Notes
\(\text{Unit Vector}=\displaystyle\frac{\vec{v}}{|\vec{v}|}= \)\(\left\langle \frac{a}{|\vec{v}|}, \frac{b}{|\vec{v}|} \right\rangle \)
\(\text{Magnitude of 2d Vector}\)
\(\text{If } \vec{v}=\langle a,b \rangle, \text{then }|\vec{v}|=\sqrt{a^2+b^2}\)
\(\text{Magnitude of 3d Vector}\)
\(\text{If } \vec{v}=\langle a,b,c \rangle, \text{then }|\vec{v}|=\sqrt{a^2+b^2+c^2}\)
\(\text{Vector Notation}\)
\(\langle a,b \rangle \text{means the same thing as }a\vec{i}+b\vec{j}\)
\(\langle a,b,c \rangle \text{means the same thing as }a\vec{i}+b\vec{j}+c\vec{k}\)
Problems, Solutions, & Videos
\(\textbf{1)}\) Find the unit vector in the same direction as \(\vec{a}=3\vec{i}-4\vec{j}\).
\(\,\,\,\text{The unit vector is }\frac{3}{5}\vec{i}- \frac{4}{5}\vec{j} \)
\(\,\,\,1^{\text{st}} \text{ step, find the magnitude.}\)
\(\,\,\,\,\,\,\,\,\,\displaystyle |\vec{a}| = \sqrt{3^2+4^2}\)
\(\,\,\,\,\,\,\,\,\,\displaystyle |\vec{a}| = \sqrt{9+16}\)
\(\,\,\,\,\,\,\,\,\,\displaystyle |\vec{a}| = \sqrt{25}\)
\(\,\,\,\,\,\,\,\,\,\displaystyle |\vec{a}| = 5\)

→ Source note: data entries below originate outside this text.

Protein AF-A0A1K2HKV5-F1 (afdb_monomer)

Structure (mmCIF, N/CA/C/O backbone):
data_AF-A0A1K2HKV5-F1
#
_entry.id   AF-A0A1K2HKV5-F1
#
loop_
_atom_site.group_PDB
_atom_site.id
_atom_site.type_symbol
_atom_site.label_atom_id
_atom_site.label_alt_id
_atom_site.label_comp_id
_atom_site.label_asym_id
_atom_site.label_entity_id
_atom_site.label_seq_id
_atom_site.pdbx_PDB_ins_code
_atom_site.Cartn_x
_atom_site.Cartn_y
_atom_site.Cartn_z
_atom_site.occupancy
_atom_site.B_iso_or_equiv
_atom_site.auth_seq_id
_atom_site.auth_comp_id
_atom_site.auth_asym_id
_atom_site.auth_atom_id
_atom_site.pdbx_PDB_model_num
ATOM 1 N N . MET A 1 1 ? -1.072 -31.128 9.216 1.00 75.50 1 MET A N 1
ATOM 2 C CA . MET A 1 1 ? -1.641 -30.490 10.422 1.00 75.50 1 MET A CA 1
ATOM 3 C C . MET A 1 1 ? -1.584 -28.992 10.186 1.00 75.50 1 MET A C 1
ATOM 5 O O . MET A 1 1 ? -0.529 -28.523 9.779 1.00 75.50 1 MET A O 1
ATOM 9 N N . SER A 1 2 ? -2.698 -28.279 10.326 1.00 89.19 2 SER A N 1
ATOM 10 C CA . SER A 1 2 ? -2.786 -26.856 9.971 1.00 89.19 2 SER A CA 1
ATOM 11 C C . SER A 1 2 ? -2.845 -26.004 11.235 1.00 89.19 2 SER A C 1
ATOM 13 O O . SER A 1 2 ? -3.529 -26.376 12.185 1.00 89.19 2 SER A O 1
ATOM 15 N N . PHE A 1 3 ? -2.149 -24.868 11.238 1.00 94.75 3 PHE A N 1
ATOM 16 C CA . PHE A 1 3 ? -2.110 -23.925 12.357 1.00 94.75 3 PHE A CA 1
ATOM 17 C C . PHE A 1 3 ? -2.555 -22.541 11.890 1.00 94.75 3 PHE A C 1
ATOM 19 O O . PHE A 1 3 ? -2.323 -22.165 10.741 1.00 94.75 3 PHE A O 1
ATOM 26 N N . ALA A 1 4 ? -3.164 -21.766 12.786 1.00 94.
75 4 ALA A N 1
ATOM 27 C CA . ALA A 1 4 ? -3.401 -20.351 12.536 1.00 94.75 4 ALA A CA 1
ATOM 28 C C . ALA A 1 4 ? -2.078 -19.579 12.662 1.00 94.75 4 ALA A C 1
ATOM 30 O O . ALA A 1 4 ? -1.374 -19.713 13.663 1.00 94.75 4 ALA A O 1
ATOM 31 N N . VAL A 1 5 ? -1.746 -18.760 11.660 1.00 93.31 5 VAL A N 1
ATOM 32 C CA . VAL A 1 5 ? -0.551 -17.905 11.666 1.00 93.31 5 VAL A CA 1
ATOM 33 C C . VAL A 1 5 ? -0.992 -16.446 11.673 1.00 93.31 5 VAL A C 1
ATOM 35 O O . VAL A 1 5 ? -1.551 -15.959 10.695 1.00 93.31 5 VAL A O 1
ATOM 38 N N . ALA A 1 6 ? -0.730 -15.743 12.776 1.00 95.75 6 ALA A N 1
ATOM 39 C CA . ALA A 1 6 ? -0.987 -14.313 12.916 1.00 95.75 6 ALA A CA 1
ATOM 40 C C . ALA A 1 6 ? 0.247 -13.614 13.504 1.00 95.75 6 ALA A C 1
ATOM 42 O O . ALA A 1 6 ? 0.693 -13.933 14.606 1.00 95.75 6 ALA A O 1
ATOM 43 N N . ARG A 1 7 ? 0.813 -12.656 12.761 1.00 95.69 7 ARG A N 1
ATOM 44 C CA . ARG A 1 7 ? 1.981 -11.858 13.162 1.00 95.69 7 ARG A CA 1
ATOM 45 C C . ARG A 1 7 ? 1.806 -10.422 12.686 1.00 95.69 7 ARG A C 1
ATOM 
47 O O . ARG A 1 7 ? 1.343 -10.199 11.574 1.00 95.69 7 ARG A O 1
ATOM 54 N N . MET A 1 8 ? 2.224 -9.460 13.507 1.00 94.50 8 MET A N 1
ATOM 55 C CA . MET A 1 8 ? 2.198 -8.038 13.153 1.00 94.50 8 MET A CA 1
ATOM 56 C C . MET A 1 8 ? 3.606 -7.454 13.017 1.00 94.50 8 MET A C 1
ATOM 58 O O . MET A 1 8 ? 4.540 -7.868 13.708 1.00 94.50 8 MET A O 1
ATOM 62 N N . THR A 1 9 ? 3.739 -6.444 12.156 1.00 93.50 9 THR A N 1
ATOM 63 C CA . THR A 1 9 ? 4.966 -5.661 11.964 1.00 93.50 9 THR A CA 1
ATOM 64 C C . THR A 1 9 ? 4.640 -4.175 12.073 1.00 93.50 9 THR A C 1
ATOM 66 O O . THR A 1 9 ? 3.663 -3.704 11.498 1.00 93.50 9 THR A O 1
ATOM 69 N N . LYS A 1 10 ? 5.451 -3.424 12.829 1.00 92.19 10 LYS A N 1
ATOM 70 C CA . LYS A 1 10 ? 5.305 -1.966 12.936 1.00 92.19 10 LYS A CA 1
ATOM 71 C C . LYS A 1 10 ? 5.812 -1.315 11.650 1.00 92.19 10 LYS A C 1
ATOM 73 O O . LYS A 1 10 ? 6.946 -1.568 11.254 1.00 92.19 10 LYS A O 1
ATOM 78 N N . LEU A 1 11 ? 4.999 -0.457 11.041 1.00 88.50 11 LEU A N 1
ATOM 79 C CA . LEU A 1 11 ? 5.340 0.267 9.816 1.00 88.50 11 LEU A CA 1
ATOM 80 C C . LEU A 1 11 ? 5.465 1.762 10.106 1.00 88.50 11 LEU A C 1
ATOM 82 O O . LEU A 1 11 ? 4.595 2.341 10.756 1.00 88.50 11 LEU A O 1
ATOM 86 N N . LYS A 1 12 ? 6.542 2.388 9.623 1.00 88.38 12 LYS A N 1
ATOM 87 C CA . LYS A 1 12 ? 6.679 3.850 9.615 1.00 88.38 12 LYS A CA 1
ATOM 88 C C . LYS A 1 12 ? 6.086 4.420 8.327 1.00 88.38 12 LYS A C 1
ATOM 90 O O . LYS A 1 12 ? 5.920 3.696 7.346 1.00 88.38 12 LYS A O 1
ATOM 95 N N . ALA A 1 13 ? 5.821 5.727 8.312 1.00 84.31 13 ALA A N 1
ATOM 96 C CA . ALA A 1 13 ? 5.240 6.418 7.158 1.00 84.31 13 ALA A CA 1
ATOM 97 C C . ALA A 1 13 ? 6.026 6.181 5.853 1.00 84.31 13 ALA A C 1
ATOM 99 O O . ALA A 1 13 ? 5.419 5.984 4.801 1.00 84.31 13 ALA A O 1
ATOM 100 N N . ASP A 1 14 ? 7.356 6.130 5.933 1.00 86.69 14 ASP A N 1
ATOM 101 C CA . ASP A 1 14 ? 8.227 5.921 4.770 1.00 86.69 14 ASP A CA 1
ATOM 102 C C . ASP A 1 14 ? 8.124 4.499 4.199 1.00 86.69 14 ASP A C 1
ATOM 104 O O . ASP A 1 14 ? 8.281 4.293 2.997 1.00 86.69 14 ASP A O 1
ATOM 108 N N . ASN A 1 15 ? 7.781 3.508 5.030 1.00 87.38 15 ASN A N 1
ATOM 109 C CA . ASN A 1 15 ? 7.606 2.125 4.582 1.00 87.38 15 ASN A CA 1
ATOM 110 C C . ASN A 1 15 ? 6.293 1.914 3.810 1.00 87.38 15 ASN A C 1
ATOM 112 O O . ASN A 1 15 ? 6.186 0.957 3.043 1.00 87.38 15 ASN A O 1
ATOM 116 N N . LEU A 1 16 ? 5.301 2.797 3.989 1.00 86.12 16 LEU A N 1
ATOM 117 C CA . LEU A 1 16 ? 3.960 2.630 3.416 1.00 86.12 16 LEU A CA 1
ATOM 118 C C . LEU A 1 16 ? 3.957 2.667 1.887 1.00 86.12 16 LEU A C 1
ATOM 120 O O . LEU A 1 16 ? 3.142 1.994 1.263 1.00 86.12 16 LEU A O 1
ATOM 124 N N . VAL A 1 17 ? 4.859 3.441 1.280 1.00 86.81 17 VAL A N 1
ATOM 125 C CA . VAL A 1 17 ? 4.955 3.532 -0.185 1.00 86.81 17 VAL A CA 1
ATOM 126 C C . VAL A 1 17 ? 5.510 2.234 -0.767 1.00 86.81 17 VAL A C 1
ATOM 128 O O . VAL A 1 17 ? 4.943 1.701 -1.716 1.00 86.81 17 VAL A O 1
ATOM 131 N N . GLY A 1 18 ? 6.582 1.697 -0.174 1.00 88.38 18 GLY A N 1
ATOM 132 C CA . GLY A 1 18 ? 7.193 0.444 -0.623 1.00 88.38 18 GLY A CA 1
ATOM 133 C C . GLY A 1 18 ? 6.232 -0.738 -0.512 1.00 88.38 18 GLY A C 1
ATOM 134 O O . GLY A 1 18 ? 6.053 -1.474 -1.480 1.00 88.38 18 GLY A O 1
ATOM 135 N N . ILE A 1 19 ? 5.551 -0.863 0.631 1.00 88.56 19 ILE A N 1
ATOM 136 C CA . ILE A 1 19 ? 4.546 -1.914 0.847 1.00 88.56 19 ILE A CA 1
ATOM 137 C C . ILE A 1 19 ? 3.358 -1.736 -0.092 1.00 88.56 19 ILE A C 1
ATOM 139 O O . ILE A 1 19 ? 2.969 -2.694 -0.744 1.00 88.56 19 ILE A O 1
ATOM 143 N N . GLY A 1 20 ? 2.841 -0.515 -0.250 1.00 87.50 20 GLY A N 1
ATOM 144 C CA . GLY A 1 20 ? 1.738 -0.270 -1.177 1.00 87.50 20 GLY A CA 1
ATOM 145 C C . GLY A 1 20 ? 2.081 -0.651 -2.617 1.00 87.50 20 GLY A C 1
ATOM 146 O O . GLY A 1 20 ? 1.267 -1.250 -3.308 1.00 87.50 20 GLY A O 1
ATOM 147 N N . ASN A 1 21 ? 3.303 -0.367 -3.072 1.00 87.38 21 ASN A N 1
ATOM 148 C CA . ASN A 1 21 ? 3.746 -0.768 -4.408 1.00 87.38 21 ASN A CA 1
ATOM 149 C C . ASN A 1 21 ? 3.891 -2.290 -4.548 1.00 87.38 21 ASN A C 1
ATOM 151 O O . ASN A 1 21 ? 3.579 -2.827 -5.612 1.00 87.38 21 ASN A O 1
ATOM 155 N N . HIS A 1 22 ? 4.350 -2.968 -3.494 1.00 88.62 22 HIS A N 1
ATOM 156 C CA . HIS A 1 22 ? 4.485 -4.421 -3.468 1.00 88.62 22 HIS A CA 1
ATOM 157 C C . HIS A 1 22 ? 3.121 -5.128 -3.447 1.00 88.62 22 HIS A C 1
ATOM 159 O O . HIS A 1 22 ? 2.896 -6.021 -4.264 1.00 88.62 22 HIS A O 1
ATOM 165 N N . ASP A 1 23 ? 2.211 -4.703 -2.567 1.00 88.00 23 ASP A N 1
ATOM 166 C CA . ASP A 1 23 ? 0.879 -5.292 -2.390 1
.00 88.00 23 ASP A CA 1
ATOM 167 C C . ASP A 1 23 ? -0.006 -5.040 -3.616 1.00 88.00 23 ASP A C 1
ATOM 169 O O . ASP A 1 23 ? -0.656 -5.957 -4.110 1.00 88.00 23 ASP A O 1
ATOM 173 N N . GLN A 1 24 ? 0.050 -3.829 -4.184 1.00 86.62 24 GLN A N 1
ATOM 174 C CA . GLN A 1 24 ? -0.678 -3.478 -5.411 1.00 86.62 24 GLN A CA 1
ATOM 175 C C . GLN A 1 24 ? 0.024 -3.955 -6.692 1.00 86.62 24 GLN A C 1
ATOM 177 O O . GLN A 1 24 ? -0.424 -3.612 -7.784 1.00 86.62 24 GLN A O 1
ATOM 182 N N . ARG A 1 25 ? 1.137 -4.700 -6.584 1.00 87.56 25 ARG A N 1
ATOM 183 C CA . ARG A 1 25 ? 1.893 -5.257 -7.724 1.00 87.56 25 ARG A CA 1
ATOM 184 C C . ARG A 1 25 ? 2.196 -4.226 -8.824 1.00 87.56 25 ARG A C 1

\(\,\,\,2^{\text{nd}} \text{ step, find the unit vector.}\)
\(\,\,\,\,\,\,\,\,\,\text{Unit vector is } \displaystyle\frac{\vec{a}}{|\vec{a}|}\)
\(\,\,\,\,\,\,\,\,\,\text{Unit vector is } \displaystyle\frac{3\vec{i}-4\vec{j}}{5}\)
\(\,\,\,\text{The unit vector is } \frac{3}{5}\vec{i}- \frac{4}{5}\vec{j} \)
\(\textbf{2)}\) Find the unit vector in the same direction as \(\vec{b}=\langle 3,-4,6 \rangle\).
\(\,\,\,\text{The unit vector is } \left\langle \frac{3}{\sqrt{61}},-\frac{4}{\sqrt{61}},\frac{6}{\sqrt{61}}\right\rangle\,\,\, \text{ or }\,\,\,\left\langle\frac{3\sqrt{61}}{61},-\frac{4\sqrt{61}}{61},\frac{6\sqrt{61}}{61}\right\rangle\)
\(\,\,\,1^{\text{st}} \text{ step, find the magnitude.}\)
\(\,\,\,\,\,\,\,\,\,\displaystyle |\vec{b}| = \sqrt{3^2+4^2+6^2}\)
\(\,\,\,\,\,\,\,\,\,\displaystyle |\vec{b}| = \sqrt{9+16+36}\)
\(\,\,\,\,\,\,\,\,\,\displaystyle |\vec{b}| = \sqrt{61}\)
\(\,\,\,2^{\text{nd}} \text{ step, find the unit vector.}\)
\(\,\,\,\,\,\,\,\,\,\text{Unit vector is } \displaystyle\frac{\vec{b}}{|\vec{b}|}\)
\(\,\,\,\,\,\,\,\,\,\text{Unit vector is } \displaystyle\left\langle\frac{3,-4,6}{\sqrt{61}}\right\rangle\)
>\(\,\,\,\text{The unit vector is } \left\langle \frac{3}{\sqrt{61}},-\frac{4}{\sqrt{61}},\frac{6}{\sqrt{61}}\right\rangle\,\,\, \text{ or }\,\,\,\left\langle\frac{3\sqrt{61}}{61},-\frac{4\sqrt{61}}{61},\frac{6\sqrt{61}}{61}\right\rangle\)
\(\textbf{3)}\) Find the unit vector in the same direction as \(\vec{v}=3\vec{i}+4\vec{j}+12\vec{k}\).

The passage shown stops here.